400

We weren’t supposed to talk about this. I told Rodriquez I wasn’t writing about this place anymore.  But there’s so much great material!  And I’m thinking, if you can do 300 you can do 400. And the world is starved for material.  I mean good material.  It’s not that great a number.  400.  400 shifts.  It’s still embarrassing but you made it, right?  You’re still here.  You’re hitting 400.  And that’s too bad.

Right now I’m in the “Break Room”.  It’s that tiny room the size of a shower stall, or maybe a little bigger, but not much, where all the excess product, the broken cases and pierced cans and half-filled returns and stale dated stuff is dumped down the drain, and it’s amazing not only how much product gets written off, but how all of it is just dumped.  Bye bye.  It’s a messy, sloppy job and you wonder, you really wonder about all this stuff going down the drain.  There are worse things going down the drain, but is there something worse than going down the drain?  It’s dark down there, but if you’re anywhere around this drain you’d be drunk as a sewer rat, hombre.  Swimming in it and sinking.  Blub blub.

I had a strange experience.  Somebody kept putting the “Closed” sign in front of my till.  It happened twice and I put it away twice and then there it is again.  I saw Sebastian and realized he was doing it.

“Why do you keep putting the closed sign up?”
“Because I want to see you in the office.”

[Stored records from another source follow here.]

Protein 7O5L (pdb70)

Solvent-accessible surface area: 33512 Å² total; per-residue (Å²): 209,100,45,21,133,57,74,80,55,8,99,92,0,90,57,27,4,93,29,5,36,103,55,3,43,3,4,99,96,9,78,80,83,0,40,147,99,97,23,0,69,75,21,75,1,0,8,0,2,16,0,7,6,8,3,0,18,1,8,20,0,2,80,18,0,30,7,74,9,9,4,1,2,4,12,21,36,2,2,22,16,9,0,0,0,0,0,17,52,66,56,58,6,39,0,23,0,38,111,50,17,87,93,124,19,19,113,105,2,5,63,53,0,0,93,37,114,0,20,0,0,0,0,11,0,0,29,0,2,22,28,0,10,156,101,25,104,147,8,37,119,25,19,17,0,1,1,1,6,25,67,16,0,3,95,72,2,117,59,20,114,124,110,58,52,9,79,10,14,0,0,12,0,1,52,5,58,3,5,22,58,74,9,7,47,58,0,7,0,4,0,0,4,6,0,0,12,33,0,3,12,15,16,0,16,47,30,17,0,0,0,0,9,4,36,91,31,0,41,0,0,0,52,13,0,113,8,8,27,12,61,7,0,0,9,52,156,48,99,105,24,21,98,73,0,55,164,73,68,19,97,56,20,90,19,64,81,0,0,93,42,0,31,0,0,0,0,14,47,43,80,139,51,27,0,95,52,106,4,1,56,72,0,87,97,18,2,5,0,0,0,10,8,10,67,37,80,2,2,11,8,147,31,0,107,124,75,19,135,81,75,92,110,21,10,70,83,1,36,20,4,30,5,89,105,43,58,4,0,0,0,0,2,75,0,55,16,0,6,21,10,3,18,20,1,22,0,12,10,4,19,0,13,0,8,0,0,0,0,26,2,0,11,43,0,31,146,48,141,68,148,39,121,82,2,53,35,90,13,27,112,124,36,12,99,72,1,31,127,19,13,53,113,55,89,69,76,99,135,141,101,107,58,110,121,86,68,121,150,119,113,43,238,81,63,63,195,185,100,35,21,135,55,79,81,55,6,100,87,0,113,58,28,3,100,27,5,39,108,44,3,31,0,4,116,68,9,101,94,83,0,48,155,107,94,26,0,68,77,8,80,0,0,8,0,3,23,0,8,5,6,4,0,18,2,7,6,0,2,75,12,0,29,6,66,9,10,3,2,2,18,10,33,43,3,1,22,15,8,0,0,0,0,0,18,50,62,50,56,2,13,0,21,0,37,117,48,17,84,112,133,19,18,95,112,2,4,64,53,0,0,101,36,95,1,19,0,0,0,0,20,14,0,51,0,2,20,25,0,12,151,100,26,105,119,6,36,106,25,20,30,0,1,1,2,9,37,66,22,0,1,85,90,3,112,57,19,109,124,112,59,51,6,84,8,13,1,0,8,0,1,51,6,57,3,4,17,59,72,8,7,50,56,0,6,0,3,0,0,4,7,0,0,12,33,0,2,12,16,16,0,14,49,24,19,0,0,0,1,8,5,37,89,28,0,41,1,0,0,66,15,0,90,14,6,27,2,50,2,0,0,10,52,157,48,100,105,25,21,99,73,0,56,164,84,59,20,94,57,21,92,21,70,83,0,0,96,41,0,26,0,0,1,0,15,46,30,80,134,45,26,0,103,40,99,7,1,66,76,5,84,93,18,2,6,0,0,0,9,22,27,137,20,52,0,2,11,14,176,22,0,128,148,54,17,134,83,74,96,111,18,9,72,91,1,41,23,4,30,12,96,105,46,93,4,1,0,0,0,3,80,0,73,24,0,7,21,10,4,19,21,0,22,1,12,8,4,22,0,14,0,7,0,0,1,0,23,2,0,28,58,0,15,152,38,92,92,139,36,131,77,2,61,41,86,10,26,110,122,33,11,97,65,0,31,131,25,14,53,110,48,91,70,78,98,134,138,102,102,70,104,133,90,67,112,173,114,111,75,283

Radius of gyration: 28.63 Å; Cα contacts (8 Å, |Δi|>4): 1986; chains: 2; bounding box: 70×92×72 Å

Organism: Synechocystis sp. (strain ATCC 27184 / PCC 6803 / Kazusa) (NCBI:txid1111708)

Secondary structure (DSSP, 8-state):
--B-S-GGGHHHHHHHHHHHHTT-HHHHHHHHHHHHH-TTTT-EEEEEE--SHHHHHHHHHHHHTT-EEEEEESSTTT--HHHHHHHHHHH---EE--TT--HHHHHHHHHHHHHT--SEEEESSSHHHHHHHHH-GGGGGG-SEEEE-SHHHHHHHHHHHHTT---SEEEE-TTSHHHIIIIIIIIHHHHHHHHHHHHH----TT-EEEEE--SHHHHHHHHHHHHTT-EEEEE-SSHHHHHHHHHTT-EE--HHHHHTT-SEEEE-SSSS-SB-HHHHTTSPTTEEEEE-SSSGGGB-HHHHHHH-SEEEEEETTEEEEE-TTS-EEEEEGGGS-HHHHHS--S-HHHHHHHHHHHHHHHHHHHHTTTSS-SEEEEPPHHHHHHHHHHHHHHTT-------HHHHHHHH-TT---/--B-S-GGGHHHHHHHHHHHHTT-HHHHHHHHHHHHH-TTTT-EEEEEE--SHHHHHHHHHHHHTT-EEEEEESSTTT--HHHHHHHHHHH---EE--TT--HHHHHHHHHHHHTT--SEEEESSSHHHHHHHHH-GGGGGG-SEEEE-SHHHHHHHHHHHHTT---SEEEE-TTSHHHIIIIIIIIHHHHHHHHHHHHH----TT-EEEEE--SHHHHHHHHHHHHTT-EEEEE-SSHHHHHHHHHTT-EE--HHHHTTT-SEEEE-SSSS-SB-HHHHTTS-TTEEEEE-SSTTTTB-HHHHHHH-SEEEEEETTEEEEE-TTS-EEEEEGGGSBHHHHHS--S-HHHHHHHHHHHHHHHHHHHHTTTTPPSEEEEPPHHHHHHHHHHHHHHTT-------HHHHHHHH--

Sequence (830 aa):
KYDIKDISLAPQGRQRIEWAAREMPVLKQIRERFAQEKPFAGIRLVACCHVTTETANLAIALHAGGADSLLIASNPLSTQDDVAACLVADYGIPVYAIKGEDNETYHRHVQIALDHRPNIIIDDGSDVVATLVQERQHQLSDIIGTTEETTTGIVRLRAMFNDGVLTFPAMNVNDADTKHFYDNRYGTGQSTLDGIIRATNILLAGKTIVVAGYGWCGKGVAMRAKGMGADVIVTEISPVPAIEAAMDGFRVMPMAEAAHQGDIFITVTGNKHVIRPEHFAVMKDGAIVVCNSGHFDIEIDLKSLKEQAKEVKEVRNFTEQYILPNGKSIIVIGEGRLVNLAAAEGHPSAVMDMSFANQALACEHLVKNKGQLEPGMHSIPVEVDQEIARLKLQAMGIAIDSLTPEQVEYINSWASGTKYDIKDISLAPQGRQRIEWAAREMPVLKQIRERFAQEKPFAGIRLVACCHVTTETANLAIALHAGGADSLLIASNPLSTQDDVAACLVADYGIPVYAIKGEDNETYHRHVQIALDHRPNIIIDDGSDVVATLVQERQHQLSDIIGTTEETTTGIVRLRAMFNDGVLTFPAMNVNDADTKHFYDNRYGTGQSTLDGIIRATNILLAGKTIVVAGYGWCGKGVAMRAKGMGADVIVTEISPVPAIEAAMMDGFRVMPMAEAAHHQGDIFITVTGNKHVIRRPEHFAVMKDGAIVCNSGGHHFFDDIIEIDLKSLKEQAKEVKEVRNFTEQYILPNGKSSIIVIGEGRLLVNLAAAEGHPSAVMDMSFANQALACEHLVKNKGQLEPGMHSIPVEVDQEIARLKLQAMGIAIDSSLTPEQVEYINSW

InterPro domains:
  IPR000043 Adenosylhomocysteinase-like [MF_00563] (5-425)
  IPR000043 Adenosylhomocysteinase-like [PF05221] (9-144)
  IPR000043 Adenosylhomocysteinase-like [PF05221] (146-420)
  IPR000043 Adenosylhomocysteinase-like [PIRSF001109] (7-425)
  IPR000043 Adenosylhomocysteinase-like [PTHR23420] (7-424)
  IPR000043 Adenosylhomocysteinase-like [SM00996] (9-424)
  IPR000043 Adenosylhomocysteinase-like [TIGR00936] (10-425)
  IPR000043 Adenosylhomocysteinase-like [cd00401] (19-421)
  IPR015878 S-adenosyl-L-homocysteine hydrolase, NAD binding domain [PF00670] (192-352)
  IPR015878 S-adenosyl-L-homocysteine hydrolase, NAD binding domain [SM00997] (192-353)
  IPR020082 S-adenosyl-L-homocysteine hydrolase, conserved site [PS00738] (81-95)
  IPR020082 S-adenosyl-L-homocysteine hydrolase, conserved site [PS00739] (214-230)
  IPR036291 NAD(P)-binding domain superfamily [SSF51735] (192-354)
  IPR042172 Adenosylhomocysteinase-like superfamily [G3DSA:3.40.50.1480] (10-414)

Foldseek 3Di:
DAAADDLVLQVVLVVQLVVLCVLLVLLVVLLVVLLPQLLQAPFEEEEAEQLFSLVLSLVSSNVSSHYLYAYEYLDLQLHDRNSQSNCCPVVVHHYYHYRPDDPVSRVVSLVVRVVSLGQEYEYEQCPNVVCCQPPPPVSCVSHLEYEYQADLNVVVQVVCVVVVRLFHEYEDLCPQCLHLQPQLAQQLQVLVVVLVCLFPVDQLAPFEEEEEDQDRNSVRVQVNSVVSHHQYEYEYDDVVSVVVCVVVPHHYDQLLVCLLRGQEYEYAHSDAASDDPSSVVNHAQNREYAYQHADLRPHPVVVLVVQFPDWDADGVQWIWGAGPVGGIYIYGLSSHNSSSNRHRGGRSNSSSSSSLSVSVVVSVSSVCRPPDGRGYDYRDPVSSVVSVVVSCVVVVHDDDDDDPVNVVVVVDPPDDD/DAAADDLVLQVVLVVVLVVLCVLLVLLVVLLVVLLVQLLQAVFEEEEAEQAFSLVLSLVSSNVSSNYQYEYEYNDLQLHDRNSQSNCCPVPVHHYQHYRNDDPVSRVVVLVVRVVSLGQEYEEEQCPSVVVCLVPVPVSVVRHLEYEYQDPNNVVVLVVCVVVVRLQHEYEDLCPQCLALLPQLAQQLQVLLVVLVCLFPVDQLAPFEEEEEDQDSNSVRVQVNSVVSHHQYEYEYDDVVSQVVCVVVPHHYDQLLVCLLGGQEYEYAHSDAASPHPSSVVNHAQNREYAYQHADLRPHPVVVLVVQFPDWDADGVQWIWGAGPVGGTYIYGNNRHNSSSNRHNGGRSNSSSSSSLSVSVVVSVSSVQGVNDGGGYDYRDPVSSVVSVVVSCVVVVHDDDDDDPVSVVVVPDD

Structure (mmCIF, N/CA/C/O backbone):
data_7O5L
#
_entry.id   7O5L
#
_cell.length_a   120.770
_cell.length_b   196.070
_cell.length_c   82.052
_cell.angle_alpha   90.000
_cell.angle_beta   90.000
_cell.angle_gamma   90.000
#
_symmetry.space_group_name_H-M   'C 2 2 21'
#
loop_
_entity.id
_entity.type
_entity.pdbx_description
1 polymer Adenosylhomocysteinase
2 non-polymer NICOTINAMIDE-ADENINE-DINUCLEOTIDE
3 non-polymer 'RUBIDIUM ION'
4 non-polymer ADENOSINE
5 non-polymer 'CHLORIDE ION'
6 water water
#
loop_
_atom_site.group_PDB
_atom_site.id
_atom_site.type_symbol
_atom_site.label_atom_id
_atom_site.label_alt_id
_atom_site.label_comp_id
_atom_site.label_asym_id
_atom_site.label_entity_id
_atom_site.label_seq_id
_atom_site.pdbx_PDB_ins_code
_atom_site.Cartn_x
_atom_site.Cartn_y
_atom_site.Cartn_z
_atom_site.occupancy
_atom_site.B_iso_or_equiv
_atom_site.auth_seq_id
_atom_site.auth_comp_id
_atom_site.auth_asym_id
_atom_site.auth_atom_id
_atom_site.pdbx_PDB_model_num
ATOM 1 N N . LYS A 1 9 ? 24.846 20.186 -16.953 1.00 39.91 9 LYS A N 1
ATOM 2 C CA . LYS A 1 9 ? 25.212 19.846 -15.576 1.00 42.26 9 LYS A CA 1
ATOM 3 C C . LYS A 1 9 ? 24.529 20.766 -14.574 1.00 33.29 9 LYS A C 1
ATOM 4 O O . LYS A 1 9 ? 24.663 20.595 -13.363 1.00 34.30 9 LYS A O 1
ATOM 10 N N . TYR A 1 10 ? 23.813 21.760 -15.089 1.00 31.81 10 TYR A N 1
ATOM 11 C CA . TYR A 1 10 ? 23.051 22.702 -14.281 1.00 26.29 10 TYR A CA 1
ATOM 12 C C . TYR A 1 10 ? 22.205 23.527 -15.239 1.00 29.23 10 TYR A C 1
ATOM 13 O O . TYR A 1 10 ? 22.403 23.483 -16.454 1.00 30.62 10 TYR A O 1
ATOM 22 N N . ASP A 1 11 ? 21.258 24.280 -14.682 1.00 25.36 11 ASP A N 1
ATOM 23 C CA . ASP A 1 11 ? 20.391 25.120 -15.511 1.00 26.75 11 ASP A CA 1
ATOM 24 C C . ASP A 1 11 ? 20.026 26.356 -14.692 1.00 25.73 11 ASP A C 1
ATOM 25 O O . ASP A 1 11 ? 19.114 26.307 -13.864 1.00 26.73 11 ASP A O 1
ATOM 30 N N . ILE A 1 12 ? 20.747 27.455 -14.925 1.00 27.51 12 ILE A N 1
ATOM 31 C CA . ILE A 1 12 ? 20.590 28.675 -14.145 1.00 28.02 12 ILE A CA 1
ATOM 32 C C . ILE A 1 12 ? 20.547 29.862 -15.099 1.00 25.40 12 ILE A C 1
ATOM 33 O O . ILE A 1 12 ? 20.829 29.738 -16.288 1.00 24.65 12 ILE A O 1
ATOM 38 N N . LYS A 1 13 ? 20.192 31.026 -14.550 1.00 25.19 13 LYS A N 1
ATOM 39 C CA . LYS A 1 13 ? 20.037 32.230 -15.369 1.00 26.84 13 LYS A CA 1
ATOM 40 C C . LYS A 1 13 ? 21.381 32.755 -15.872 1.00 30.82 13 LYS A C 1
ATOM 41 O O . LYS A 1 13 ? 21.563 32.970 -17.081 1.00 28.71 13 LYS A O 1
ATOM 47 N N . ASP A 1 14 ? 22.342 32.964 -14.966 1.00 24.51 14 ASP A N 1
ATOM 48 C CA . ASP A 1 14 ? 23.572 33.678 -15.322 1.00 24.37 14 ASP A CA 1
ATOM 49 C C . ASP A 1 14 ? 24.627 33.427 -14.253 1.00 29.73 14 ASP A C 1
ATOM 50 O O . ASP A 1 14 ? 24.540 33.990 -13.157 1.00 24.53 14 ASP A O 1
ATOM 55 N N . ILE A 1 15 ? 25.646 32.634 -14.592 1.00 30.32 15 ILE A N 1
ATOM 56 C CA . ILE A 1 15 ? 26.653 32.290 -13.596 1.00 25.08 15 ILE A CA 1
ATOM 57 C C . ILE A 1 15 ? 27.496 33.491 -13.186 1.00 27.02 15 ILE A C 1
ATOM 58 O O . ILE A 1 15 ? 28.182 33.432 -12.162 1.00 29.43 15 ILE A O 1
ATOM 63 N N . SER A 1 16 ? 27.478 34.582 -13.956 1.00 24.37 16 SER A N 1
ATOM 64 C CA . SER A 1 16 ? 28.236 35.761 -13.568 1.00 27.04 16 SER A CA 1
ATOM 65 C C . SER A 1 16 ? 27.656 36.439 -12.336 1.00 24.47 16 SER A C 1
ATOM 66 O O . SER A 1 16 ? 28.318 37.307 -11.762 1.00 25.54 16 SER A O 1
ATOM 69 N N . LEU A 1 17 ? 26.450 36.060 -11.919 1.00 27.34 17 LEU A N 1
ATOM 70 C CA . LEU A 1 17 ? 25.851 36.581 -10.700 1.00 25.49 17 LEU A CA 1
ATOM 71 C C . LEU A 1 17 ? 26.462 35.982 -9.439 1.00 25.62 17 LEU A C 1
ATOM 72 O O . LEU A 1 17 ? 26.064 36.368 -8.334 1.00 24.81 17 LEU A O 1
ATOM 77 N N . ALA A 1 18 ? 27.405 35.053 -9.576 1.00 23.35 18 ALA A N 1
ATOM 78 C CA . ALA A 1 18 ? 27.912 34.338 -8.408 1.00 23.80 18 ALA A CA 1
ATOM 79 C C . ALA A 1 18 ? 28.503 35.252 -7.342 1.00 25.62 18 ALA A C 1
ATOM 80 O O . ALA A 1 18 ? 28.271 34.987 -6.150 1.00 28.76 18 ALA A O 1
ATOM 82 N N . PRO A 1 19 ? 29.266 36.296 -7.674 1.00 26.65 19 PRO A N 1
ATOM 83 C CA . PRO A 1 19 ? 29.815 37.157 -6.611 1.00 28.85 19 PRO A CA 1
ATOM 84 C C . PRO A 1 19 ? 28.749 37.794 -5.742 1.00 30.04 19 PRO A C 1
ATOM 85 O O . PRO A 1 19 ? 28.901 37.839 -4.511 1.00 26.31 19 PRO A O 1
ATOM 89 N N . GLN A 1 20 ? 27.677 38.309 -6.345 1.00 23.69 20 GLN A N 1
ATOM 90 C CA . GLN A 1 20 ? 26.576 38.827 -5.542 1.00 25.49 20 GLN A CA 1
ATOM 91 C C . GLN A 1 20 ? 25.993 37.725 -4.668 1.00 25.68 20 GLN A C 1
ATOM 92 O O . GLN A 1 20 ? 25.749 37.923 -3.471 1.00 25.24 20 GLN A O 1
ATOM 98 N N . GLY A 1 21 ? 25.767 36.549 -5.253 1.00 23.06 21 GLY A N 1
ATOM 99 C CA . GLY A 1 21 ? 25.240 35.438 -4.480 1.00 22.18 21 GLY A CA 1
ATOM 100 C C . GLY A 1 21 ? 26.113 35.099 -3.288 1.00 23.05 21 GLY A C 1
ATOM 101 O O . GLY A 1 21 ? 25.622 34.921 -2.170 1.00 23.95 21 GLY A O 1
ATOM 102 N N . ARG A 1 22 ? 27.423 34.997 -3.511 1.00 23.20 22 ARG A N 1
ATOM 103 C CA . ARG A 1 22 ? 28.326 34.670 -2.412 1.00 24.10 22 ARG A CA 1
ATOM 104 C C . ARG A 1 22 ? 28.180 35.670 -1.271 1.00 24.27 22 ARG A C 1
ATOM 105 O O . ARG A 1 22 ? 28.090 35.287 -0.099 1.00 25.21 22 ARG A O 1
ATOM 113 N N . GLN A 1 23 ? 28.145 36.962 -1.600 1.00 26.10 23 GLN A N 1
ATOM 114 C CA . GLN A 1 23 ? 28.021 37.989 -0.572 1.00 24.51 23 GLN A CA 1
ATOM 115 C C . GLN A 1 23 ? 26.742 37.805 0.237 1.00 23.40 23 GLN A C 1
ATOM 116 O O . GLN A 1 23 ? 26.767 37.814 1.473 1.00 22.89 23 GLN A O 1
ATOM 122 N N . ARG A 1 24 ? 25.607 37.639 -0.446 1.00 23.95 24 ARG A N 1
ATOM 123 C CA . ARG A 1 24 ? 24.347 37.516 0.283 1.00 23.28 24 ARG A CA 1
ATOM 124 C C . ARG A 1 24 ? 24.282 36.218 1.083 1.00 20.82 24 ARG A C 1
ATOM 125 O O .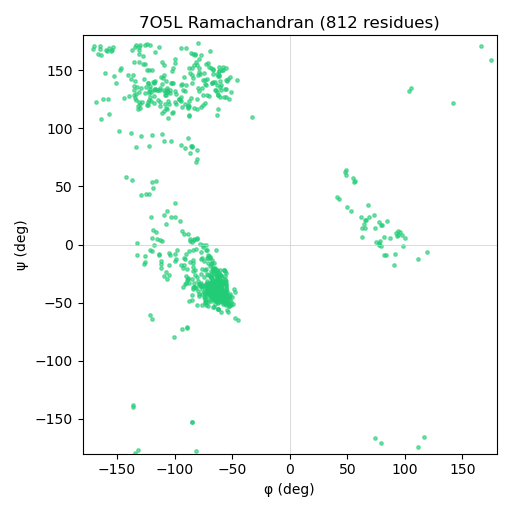 ARG A 1 24 ? 23.678 36.186 2.164 1.00 19.91 24 ARG A O 1
ATOM 133 N N . ILE A 1 25 ? 24.898 35.145 0.579 1.00 21.41 25 ILE A N 1
ATOM 134 C CA . ILE A 1 25 ? 24.926 33.886 1.319 1.00 20.49 25 ILE A CA 1
ATOM 135 C C . ILE A 1 25 ? 25.726 34.041 2.609 1.00 21.60 25 ILE A C 1
ATOM 136 O O . ILE A 1 25 ? 25.314 33.566 3.676 1.00 22.45 25 ILE A O 1
ATOM 141 N N . GLU A 1 26 ? 26.887 34.701 2.534 1.00 21.43 26 GLU A N 1
ATOM 142 C CA . GLU A 1 26 ? 27.695 34.911 3.732 1.00 23.21 26 GLU A CA 1
ATOM 143 C C . GLU A 1 26 ? 26.968 35.787 4.749 1.00 25.33 26 GLU A C 1
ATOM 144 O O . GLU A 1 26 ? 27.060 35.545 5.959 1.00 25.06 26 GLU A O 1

So that’s it.  Wants to see me in the office.  Could mean anything.  I have a good working relationship with Sebastian.  He’s a lifer manager.  He bears a striking resemblance to the “Milhouse” character from the Simpsons cartoon TV show.  You remember the Simpsons?  Striking, uncanny resemblance.  It’s all right.  Being called to the office could mean anything and usually does.  I follow Sebastian in at a distance.  The “office” is also a small, cramped space, but bigger than the break room.

“What’s the latest outrage?”  I ask, as I step into the office where Sebastian is standing waiting.

“You’re not selling enough chocolates.”  This is a booze store, not a chocolate shop, I think of saying, but think, correctly, that this might sound a bit flippant, and I don’t really want to irritate any of these lifer managers unless I’m really, really provoked, in which case I just wouldn’t care.  “We’re tracking it and you only sold six yesterday.”

For every dollar a customer donates they receive a chocolate treat in a little pink package.

Of course they’re “tracking” it.  They track everything around this place.  Everybody but the non-com part-time sweats like me track everything.  They’re all narcs.  There must be 60 surveillance cameras watching everyone’s every move.

“I won the gold star last year.  I’m just getting started,” I say.  And it’s true.  They laid a $25 Starbucks gift card on me last year at the conclusion of the “Adopt a School” program for selling the most donations.  And now, after one shift, when I haven’t been here for a week, the order has come down to hassle me because I only sold six yesterday.  Which right there is a snapshot of the organization.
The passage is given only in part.